Toyota Urban Cruiser takes on Suzuki twin
With both offering good value for money, brand loyalty and warranties will decide sales winner
You have to feel for Suzuki. There was the Baleno, quietly finding handfuls of new owners. Then Toyota slaps its badge on the small hatchback, renames it the Starlet, and it sells like eisbein at an Oktoberfest.
It’s all to do with Toyota’s almost bulletproof reputation and vast dealer network.
Now the Toyota Urban Cruiser’s been launched in SA as the second fruit of the partnership which sees rebranded India-built Suzukis selling as Toyotas in certain markets. Suzuki SA had just a few weeks’ head start with local sales of its Vitara Brezza before its partner-rival launched the same vehicle with a Toyota badge.
The two cars are basically identical save for a restyling of the snout and a small difference in specifications. The Toyota’s front grille is flanked by chrome accent strips and LED projector headlamps to give the Urban Cruiser a family resemblance to its larger Fortuner and Land Cruiser siblings.
Available in three grades, the Urban Cruiser costs slightly more than the Suzuki due to all its models being equipped with the Toyota Connect telematics system which includes an in-car Wi-Fi hotspot and complimentary 15Gb data. Once linked to their profile, owners can manage their vehicle via the MyToyota App which allows on-demand service bookings, vehicle information, and tracking data among other features.
A month ago we reported on what a good value-for-money deal the Vitara Brezza is, and we can essentially cut-and-paste that finding onto the Urban Cruiser. It is a well-priced compact crossover with a surprisingly roomy cabin, decent refinement, and a generous helping of standard features.
For a compact car it has a cushy ride and its high-profile tyres are good at ironing out bumpy tar or gravel roads. For its generous 198mm ground clearance it’s a nimble vehicle with tidy cornering manners, and light steering that makes it effortless to drive in the urban bustle.
The 1.5l three-cylinder petrol engine used across the range is an honest performer, with its 77kW and 138Nm providing decent hustle in city commuting and fairly comfortable at maintaining the national 120km/h speed limit on freeways.
It’s a relatively refined motor but the five-speed manual tends to rev high in top gear on the open road (the car’s also available as a four-speed automatic). A sixth gear would have made for a more silent and frugal car on open roads, but nevertheless the test vehicle averaged an economical 6.6l /100km.
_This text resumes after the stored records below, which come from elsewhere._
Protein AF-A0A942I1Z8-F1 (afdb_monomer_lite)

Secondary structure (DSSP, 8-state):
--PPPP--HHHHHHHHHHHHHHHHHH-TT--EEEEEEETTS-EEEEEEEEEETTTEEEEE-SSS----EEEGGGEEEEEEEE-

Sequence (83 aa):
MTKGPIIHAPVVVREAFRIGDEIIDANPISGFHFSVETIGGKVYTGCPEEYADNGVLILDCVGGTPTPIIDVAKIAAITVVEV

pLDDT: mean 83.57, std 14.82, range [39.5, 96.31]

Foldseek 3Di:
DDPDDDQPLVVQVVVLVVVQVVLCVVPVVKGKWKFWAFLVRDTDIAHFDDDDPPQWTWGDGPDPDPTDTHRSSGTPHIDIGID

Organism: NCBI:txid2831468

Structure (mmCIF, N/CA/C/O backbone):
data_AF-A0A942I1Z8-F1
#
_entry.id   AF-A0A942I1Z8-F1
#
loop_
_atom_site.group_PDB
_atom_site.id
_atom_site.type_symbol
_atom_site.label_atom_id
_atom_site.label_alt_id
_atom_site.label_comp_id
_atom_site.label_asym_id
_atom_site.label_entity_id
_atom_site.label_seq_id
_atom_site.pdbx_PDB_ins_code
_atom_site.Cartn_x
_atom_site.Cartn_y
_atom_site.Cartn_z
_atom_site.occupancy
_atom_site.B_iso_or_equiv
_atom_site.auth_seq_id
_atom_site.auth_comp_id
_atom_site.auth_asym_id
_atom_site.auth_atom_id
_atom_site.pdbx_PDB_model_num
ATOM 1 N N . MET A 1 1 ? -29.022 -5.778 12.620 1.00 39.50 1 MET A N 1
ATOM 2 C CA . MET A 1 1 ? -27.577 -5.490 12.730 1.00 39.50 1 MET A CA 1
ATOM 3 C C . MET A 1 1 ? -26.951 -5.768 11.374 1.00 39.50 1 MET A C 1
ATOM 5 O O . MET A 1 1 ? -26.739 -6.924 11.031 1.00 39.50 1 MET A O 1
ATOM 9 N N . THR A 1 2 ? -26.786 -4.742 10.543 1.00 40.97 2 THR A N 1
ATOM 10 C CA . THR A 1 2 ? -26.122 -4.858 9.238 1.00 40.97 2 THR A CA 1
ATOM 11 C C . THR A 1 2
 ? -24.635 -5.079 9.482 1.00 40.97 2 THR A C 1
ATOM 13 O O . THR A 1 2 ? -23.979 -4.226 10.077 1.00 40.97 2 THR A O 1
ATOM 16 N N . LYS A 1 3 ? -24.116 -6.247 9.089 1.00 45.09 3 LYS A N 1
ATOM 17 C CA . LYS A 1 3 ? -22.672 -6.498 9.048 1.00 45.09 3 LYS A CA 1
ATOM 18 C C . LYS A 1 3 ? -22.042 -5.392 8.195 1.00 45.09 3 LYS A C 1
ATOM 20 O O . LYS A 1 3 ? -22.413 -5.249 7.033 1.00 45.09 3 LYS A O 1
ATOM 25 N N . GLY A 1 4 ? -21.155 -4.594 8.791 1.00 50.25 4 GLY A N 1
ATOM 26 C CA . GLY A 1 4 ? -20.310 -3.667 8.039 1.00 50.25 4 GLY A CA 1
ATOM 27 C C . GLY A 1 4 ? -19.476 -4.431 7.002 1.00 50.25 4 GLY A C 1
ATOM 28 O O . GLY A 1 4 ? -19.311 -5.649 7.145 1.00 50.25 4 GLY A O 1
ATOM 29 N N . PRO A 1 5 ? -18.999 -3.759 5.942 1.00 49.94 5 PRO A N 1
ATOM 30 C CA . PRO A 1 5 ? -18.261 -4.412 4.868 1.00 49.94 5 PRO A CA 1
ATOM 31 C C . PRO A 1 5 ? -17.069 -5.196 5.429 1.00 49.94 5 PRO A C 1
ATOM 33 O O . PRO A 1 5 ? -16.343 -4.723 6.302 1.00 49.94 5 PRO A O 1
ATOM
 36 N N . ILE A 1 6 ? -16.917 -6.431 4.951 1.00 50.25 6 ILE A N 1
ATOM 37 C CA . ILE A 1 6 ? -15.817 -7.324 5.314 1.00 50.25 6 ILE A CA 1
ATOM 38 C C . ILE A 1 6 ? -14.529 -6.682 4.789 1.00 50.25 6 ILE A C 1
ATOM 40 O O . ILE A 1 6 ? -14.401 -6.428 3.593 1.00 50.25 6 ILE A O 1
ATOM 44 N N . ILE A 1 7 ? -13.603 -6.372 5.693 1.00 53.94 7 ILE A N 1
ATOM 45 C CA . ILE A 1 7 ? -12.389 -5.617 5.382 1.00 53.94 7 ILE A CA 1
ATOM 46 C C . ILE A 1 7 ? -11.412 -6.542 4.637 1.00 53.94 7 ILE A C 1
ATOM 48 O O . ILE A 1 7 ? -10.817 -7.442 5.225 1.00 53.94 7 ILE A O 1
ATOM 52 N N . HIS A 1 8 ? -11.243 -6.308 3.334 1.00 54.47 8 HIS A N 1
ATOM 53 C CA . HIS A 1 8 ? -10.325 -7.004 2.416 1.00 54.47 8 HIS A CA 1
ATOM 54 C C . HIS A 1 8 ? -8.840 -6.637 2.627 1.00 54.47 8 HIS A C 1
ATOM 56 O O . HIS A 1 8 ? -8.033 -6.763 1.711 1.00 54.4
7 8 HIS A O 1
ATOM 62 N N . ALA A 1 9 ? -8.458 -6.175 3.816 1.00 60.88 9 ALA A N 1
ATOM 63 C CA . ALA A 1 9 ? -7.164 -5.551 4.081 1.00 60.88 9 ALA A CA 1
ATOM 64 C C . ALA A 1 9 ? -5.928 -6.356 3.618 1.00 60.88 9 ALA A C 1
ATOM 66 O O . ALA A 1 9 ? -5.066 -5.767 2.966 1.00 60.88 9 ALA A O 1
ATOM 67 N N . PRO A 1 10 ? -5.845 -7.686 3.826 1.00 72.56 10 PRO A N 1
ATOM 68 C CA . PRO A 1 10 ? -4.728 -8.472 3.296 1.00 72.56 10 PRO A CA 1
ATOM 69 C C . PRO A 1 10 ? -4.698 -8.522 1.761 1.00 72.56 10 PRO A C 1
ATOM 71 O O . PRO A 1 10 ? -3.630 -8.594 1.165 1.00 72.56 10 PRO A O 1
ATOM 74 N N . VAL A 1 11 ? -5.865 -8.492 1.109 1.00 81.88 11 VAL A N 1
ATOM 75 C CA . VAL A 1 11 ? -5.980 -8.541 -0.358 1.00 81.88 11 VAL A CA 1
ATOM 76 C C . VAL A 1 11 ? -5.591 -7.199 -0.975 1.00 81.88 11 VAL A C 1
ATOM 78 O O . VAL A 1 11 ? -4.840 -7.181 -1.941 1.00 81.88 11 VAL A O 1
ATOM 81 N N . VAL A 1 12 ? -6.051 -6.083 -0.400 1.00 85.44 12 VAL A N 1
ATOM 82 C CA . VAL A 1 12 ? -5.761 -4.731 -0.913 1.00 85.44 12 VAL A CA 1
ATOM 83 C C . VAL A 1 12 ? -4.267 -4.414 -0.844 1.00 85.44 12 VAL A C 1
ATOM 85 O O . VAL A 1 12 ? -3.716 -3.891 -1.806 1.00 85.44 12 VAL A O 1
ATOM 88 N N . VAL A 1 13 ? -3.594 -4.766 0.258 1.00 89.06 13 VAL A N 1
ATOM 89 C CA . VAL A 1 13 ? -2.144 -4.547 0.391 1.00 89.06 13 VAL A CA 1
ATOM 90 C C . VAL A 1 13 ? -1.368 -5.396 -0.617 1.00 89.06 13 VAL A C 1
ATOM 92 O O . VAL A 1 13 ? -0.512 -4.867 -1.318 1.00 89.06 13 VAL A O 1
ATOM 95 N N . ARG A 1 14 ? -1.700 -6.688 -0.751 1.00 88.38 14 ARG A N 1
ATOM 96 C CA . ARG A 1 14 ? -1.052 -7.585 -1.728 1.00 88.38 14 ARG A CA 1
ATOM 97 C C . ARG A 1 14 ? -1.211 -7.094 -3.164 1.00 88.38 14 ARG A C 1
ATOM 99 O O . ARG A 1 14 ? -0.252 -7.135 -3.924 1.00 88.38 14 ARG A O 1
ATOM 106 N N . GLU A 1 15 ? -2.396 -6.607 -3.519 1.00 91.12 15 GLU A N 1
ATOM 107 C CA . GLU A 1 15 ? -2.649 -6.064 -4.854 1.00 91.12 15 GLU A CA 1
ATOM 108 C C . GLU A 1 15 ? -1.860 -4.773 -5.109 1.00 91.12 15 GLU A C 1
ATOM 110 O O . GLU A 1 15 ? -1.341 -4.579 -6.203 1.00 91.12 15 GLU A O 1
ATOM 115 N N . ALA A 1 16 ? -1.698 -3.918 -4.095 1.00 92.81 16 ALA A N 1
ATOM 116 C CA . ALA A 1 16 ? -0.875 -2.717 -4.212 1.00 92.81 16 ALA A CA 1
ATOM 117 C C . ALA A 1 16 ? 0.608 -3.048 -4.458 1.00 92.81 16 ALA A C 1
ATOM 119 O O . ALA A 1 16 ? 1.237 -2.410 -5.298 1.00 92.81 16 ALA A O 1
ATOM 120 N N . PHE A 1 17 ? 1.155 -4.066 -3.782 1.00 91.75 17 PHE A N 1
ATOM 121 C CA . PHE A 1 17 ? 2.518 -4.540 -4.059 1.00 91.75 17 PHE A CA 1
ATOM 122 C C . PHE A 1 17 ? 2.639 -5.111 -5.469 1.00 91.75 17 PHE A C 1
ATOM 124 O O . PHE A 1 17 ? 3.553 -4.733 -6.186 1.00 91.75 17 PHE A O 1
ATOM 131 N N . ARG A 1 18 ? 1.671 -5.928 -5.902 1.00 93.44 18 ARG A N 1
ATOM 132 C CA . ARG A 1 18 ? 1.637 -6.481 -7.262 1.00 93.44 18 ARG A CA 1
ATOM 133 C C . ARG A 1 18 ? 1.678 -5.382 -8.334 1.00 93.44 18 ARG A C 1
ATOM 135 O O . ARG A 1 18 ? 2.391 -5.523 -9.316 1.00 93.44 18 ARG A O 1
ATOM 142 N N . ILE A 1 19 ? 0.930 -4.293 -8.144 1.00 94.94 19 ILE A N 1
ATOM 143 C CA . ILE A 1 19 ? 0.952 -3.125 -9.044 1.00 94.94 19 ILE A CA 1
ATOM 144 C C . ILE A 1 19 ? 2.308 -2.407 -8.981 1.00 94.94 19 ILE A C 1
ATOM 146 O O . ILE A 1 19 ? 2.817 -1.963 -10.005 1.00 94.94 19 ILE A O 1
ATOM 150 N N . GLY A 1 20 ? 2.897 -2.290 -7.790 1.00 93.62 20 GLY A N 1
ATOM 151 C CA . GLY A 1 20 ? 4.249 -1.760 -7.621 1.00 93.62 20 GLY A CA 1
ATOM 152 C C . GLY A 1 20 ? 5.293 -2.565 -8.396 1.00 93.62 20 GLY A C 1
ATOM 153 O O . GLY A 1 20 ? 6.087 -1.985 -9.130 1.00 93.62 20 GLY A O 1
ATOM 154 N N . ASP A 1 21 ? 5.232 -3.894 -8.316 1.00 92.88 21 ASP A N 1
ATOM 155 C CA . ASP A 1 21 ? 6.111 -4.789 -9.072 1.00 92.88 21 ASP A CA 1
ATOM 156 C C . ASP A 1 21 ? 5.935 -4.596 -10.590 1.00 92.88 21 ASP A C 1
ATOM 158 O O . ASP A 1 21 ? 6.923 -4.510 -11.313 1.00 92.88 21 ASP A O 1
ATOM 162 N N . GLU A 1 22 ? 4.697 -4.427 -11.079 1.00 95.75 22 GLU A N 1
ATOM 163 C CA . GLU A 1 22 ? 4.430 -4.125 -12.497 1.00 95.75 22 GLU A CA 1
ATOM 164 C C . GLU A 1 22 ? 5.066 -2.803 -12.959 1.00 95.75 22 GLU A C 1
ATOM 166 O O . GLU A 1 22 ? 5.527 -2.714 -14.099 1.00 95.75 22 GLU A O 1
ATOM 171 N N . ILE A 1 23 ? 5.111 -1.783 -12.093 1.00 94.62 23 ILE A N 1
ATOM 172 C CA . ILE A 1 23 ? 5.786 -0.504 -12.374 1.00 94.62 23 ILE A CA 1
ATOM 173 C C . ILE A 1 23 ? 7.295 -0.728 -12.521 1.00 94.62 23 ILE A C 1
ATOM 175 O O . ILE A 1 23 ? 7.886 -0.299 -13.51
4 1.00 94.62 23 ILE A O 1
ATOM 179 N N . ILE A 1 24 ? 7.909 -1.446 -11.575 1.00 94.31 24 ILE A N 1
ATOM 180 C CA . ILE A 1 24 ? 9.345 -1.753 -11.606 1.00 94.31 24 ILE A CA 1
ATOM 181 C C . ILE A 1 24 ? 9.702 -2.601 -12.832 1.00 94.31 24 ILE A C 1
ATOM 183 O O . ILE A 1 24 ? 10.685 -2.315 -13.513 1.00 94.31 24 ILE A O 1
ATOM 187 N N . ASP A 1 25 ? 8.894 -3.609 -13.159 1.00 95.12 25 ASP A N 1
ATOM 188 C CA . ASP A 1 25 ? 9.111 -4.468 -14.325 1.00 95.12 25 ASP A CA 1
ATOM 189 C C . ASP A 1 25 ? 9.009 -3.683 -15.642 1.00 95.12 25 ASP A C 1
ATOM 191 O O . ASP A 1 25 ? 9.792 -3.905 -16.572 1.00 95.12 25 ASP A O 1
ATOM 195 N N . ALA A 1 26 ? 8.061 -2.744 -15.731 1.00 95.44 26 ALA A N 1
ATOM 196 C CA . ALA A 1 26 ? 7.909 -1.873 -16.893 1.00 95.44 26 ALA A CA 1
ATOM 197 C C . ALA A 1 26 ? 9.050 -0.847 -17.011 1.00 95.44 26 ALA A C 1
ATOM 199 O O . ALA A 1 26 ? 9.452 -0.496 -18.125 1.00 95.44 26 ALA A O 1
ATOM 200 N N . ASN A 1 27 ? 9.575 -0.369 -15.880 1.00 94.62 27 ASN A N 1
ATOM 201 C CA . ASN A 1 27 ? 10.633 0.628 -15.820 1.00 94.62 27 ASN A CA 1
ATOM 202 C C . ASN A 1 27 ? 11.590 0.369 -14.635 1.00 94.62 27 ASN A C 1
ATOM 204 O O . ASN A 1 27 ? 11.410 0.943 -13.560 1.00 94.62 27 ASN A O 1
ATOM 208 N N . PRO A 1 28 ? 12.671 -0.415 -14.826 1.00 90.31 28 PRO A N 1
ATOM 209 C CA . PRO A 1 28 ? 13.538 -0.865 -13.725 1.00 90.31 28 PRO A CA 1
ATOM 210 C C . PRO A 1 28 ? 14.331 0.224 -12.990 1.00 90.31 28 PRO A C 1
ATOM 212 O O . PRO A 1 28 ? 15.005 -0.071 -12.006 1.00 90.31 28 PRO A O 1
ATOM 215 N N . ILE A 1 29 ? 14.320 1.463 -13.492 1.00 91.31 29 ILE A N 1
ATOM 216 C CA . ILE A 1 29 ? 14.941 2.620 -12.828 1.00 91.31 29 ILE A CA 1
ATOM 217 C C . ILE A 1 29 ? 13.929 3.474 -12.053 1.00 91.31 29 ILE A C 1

For the price the Urban Cruiser has an attractive looking interior. There are no soft-touch plastics but the textures and styling are appealing and the build quality seems solid.
Creating modern vibes is a touchscreen infotainment system with large, colourful icons, and an instrument panel offering several different colours of ambient lighting.
A decent-sized cabin perches on the car’s compact 3,995mm length, and four adults won’t find themselves cramped. The reasonably roomy 328l boot has a full-sized spare wheel.
The range-topping Urban Cruiser 1.5 Xr manual is priced at R294,500 (the equivalent Suzuki Vitara Brezza 1.5 GLX costs R289,900) and comes well stacked with features such as automatic headlights, cruise control, auto-dimming rear-view mirror, rain-sensing wipers, dual 12V power outlets, leather steering wheel, and a cooled storage compartment.
This is in addition to the standard fare available across the three-model range: keyless-entry with push start, electric windows all round, air-conditioning, LED headlamps, LED daytime running lights, and rear park distance control. The aforementioned touchscreen infotainment system features Apple CarPlay and Android Auto.
Safety comprises ABS brakes and dual front airbags in all versions. The Urban Cruiser hasn’t been crash tested but its donor Suzuki achieved a commendable four-star safety rating in the Global NCAP test.
A negative point is that the steering column is adjustable only for height, not reach. Also, the Urban Cruiser test car had quite lousy radio reception, which we didn’t experience in the Vitara Brezza.
Both cars offer good bang for buck in a competitive budget SUV market that includes the Ford EcoSport, Hyundai Venue, Haval H1 and Volkswagen T-Cross.
The choice between the Toyota and Suzuki will come down to brand loyalty and aftersales service. Toyota has a much larger dealer network but Suzuki offers a five-year/200,000km warranty and four-year/60,000km service plan, compared to Toyota’s three-year/100,000km warranty and three-services/45,000km service plan.